Your job with the data below: print everything from the line that holds "ATOM 13 O O" down to the line that holds "ATOM 28 O O", ends included, exactly, and nothing else.

─── ENTRIES SUPPLIED

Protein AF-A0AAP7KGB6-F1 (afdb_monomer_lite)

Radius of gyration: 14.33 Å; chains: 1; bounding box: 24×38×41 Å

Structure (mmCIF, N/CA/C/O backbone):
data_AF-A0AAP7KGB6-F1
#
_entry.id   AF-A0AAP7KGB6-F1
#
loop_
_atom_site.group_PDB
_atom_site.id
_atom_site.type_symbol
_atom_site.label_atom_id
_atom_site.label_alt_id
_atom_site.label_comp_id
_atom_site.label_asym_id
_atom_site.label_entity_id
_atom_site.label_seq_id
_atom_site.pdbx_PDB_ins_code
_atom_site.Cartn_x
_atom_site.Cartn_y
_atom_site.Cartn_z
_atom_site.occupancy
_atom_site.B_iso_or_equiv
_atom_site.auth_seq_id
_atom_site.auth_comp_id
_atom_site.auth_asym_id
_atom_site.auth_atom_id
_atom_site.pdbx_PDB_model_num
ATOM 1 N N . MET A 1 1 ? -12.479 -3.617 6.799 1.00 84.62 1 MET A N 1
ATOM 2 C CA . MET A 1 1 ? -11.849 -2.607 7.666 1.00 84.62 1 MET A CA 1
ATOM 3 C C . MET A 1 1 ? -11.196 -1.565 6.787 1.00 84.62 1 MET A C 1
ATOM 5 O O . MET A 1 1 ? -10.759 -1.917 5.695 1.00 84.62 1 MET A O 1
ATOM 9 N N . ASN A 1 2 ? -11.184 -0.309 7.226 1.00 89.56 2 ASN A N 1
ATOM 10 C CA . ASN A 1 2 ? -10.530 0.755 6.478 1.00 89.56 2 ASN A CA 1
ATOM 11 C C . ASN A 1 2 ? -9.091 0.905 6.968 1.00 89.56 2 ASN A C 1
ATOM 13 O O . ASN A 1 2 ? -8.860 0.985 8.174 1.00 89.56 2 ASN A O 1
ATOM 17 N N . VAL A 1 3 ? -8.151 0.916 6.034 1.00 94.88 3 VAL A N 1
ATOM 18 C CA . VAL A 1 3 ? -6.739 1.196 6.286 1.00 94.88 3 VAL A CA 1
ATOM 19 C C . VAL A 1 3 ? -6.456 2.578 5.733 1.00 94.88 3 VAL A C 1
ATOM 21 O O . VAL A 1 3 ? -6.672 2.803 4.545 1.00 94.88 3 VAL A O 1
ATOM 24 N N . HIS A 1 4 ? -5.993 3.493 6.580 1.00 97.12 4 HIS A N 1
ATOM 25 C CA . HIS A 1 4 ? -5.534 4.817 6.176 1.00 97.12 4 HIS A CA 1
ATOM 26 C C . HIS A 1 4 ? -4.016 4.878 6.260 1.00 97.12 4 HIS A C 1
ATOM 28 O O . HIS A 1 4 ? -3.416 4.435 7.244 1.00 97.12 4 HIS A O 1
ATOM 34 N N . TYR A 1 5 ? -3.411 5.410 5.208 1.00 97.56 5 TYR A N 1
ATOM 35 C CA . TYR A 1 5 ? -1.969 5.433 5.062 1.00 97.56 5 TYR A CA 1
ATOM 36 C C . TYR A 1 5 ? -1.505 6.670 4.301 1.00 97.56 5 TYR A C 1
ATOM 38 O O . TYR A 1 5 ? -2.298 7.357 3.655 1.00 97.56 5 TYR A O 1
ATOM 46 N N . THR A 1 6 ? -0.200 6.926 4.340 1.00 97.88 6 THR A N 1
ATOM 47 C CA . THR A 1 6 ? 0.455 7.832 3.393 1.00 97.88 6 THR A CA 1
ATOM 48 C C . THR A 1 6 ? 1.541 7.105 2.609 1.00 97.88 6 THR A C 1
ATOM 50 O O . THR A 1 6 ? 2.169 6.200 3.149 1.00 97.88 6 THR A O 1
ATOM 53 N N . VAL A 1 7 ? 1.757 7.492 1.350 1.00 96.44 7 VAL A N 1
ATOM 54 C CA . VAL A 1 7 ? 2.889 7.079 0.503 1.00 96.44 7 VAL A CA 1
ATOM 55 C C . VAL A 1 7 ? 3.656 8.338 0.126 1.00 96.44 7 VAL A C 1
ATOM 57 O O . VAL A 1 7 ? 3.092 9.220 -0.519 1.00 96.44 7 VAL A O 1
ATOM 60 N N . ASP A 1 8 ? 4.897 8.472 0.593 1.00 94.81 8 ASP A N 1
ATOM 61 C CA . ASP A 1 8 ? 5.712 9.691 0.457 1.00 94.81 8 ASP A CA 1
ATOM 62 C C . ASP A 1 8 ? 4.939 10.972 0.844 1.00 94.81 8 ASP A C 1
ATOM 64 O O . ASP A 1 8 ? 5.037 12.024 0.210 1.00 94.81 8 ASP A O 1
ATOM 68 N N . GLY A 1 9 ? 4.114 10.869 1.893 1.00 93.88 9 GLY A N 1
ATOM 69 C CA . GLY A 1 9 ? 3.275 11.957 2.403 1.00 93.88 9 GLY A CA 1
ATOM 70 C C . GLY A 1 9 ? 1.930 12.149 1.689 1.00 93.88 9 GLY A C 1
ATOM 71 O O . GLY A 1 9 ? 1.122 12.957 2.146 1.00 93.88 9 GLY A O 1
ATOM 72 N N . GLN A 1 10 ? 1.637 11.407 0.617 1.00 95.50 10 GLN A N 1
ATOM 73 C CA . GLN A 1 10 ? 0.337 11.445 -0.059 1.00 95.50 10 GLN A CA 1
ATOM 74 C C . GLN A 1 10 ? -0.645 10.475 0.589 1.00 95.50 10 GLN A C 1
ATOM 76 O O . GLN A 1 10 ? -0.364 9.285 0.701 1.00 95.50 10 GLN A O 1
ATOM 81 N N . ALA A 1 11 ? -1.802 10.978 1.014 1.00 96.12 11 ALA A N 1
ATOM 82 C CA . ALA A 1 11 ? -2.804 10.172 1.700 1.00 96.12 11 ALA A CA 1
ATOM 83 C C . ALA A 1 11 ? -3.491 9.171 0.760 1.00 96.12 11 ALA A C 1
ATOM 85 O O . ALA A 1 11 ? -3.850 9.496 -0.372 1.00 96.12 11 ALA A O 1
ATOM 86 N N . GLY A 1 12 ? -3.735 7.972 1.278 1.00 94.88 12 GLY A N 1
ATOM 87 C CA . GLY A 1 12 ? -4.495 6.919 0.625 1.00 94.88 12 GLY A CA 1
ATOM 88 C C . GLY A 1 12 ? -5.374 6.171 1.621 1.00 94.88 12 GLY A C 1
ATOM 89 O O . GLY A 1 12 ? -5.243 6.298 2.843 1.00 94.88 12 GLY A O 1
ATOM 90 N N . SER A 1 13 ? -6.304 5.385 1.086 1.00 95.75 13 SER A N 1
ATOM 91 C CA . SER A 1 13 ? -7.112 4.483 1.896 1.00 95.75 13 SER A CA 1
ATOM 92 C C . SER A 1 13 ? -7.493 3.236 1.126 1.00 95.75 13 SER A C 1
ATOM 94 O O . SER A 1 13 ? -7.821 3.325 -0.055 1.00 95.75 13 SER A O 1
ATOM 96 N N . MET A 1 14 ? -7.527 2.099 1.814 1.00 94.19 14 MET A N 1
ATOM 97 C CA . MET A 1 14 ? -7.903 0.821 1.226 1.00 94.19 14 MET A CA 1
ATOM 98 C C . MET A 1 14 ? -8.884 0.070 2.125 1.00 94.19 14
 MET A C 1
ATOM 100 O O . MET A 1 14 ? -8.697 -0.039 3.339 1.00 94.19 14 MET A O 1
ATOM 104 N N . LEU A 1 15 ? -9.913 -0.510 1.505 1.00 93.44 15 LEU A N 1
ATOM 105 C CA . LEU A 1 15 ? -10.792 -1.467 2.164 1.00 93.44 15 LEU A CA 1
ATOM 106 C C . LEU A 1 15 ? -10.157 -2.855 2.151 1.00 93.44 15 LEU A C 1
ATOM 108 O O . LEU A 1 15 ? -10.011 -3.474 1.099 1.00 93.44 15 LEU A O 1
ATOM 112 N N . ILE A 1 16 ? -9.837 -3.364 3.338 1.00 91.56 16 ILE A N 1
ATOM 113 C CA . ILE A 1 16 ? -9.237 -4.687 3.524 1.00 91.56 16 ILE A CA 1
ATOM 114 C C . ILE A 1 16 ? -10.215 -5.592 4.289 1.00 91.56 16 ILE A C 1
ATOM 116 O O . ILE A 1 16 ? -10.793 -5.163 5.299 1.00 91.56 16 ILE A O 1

──────

RESPONSE TO THIS EXERCISE =>
ATOM 13 O O . ASN A 1 2 ? -8.860 0.985 8.174 1.00 89.56 2 ASN A O 1
ATOM 17 N N . VAL A 1 3 ? -8.151 0.916 6.034 1.00 94.88 3 VAL A N 1
ATOM 18 C CA . VAL A 1 3 ? -6.739 1.196 6.286 1.00 94.88 3 VAL A CA 1
ATOM 19 C C . VAL A 1 3 ? -6.456 2.578 5.733 1.00 94.88 3 VAL A C 1
ATOM 21 O O . VAL A 1 3 ? -6.672 2.803 4.545 1.00 94.88 3 VAL A O 1
ATOM 24 N N . HIS A 1 4 ? -5.993 3.493 6.580 1.00 97.12 4 HIS A N 1
ATOM 25 C CA . HIS A 1 4 ? -5.534 4.817 6.176 1.00 97.12 4 HIS A CA 1
ATOM 26 C C . HIS A 1 4 ? -4.016 4.878 6.260 1.00 97.12 4 HIS A C 1
ATOM 28 O O . HIS A 1 4 ? -3.416 4.435 7.244 1.00 97.12 4 HIS A O 1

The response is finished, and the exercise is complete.